Geographic distribution of fatal traffic accidents in the Bangkok Metropolitan Region (BMR).

To analyze road safety incidents within the study area, the Kernel Density Estimator (KDE) was employed. KDE is a statistical tool used to estimate the probability density function of a data sample. It helps provide a comprehensive visualization of the issue by effectively mapping data and estimating probability distributions. As shown in Figure 1, areas shaded in darker tones represent high concentrations of accident sites, particularly those involving fatalities, predominantly located along major roads within urban areas. The study area demonstrates an urban cluster centered around Bangkok, the capital of Thailand which is a key hub for urban development. The region is notable for its density and diversity of activities and transportation systems. This area was selected for the study due to the noticeable significance of pedestrian safety concerns which are more severe compared to other provinces in Thailand.

Sample and Setting

To achieve the objectives of this study, a Risk Travel Behavior Questionnaire (RTBQ) was specifically developed as the primary data collection instrument.
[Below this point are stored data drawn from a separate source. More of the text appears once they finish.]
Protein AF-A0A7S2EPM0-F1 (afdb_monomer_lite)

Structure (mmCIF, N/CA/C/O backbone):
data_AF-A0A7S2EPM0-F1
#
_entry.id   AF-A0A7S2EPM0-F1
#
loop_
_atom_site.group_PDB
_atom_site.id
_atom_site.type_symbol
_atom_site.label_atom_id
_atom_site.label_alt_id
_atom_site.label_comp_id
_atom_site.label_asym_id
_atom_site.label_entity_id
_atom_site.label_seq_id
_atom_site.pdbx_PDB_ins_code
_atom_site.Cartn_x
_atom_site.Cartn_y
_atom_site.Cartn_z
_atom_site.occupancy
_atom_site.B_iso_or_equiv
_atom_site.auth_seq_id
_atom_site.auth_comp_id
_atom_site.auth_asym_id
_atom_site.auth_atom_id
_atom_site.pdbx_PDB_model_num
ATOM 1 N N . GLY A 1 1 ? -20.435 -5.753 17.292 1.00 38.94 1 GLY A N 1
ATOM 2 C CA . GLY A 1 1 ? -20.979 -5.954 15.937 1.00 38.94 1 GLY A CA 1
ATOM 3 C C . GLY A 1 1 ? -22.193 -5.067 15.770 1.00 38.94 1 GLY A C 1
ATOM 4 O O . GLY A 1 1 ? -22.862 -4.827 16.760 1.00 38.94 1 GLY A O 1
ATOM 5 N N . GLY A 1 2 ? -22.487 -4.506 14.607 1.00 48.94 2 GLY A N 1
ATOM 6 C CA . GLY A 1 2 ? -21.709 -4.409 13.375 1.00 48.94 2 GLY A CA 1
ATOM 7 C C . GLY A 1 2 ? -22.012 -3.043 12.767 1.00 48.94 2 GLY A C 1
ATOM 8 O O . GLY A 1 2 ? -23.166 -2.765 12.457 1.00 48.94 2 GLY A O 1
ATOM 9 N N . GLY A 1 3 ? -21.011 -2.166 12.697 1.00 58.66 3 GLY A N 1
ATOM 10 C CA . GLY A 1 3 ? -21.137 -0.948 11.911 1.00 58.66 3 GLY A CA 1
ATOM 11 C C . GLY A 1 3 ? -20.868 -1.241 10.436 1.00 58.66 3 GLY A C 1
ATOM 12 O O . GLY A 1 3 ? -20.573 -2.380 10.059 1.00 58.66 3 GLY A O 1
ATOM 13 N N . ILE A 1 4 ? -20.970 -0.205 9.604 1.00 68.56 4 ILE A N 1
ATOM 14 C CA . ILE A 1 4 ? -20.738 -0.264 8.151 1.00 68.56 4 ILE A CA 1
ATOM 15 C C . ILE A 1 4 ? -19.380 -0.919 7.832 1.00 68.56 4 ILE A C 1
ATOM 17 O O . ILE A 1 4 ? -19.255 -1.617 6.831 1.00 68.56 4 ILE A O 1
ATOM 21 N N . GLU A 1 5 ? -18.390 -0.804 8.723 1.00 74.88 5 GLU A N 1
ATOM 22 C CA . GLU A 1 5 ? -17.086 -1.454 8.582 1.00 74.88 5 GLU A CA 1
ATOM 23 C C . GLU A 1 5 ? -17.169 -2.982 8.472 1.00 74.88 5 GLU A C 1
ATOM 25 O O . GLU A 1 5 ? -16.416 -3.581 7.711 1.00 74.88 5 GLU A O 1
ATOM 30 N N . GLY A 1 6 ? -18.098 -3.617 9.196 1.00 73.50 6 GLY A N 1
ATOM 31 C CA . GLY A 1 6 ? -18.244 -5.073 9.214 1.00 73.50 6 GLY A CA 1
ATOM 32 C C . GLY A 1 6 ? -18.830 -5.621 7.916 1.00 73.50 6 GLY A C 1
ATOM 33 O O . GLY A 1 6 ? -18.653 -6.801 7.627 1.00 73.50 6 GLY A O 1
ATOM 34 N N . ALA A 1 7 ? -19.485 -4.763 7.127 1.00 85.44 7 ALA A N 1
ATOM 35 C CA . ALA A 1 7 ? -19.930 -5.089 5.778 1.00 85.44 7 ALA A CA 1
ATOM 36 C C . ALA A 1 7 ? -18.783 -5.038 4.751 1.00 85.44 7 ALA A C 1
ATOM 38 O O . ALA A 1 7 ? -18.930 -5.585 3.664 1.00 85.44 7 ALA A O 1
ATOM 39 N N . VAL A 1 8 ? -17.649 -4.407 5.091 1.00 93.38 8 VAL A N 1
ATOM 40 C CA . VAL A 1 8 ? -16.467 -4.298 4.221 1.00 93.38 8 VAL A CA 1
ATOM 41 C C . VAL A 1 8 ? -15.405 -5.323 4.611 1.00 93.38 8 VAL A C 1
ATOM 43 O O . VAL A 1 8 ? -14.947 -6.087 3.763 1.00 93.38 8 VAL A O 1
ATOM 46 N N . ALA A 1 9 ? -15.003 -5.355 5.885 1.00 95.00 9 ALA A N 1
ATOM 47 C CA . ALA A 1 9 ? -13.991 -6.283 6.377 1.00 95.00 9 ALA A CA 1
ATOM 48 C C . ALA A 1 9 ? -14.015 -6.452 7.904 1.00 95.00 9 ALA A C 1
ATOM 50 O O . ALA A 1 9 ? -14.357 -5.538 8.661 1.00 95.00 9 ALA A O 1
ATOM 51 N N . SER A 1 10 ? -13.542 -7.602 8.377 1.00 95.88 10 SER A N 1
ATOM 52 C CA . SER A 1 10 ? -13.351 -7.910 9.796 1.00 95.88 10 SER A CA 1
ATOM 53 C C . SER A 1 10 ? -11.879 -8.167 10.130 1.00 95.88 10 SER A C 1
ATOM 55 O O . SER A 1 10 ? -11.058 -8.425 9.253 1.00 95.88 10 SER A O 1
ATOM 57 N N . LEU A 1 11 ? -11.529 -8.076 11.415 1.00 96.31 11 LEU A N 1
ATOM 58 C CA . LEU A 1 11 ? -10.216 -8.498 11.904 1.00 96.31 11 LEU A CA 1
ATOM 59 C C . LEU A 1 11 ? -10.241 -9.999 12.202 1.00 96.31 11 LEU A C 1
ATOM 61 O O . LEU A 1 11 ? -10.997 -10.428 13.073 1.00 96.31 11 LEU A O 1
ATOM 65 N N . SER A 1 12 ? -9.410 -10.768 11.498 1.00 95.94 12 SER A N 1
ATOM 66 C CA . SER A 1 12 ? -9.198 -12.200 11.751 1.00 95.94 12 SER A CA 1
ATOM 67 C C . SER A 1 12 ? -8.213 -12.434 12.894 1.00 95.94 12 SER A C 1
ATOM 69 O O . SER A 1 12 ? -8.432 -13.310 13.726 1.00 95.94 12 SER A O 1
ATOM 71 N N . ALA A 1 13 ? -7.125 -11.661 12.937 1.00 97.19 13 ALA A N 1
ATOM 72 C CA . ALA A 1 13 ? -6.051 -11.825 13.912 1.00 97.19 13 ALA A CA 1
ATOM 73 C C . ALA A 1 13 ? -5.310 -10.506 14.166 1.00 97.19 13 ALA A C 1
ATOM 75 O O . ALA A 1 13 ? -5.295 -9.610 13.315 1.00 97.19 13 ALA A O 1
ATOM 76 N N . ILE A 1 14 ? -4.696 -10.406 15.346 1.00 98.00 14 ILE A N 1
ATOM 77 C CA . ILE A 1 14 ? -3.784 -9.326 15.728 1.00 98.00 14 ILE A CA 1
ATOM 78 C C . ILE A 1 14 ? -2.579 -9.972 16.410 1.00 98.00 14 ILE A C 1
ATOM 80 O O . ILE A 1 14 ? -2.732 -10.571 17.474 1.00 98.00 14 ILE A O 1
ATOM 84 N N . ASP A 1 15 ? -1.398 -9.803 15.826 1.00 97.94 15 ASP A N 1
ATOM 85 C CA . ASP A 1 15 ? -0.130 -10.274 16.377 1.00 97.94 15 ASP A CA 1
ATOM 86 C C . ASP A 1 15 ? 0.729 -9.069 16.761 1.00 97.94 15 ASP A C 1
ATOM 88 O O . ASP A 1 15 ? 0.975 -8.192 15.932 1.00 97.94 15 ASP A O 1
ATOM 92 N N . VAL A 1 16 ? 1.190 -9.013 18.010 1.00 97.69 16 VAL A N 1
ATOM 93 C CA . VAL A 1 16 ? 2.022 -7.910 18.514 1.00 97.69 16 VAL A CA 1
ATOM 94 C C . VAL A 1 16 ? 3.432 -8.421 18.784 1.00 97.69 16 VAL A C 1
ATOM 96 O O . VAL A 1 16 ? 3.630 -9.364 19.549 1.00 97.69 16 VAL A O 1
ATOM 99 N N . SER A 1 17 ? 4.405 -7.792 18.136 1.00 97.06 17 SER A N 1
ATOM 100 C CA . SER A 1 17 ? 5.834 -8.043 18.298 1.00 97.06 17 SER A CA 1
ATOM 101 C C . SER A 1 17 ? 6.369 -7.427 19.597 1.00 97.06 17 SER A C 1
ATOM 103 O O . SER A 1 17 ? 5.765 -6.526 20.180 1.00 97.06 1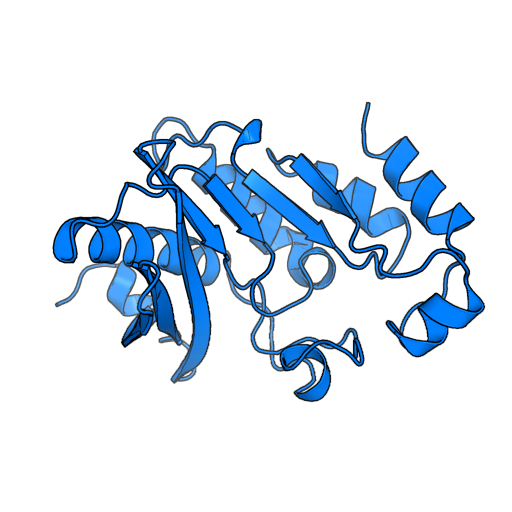7 SER A O 1
ATOM 105 N N . SER A 1 18 ? 7.544 -7.879 20.042 1.00 95.56 18 SER A N 1
ATOM 106 C CA . SER A 1 18 ? 8.224 -7.356 21.235 1.00 95.56 18 SER A CA 1
ATOM 107 C C . SER A 1 18 ? 8.621 -5.881 21.128 1.00 95.56 18 SER A C 1
ATOM 109 O O . SER A 1 18 ? 8.817 -5.233 22.150 1.00 95.56 18 SER A O 1
ATOM 111 N N . ASP A 1 19 ? 8.757 -5.357 19.909 1.00 93.69 19 ASP A N 1
ATOM 112 C CA . ASP A 1 19 ? 9.037 -3.941 19.628 1.00 93.69 19 ASP A CA 1
ATOM 113 C C . ASP A 1 19 ? 7.764 -3.079 19.516 1.00 93.69 19 ASP A C 1
ATOM 115 O O . ASP A 1 19 ? 7.838 -1.904 19.168 1.00 93.69 19 ASP A O 1
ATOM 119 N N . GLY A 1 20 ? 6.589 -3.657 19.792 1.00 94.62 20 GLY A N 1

The development process began with an extensive review of relevant literature to identify key constructs and formulate preliminary items for the initial questionnaire draft. The RTBQ comprises several sections designed to assess variables such as perceived behavioral control, pedestrian facility usage, facility quality, pedestrian risk behavior, and respondents’ socioeconomic characteristics.

The questionnaire was subjected to an iterative refinement process through pilot testing with a sample of at least 20 participants. This phase served to verify the preparedness of surveyors, assess the clarity, and comprehensibility of questionnaire items and ensure the overall reliability and validity of the instrument. Feedback obtained during the pilot phase was systematically analyzed and incorporated to enhance the content validity and finalize the questionnaire for the main survey. Respondents were selected according to specific inclusion criteria by focusing on individuals with experience of walking as part of their daily activities. The sample was divided into two main groups: (1) those who primarily commute on foot and (2) those who have walking experience but predominantly rely on other modes of transportation. Pedestrians are defined as individuals who travel on foot rather than by vehicle who are recognized as particularly vulnerable to road crashes. Participant screening incorporated questions related to travel experiences by emphasizing the identification of individuals who had encountered or engaged in risky walking behaviors. Thus, the study population consisted of respondents with firsthand experience of risk situations while walking. After excluding incomplete or inconsistent responses, a total of 1,120 valid cases were retained for subsequent analysis.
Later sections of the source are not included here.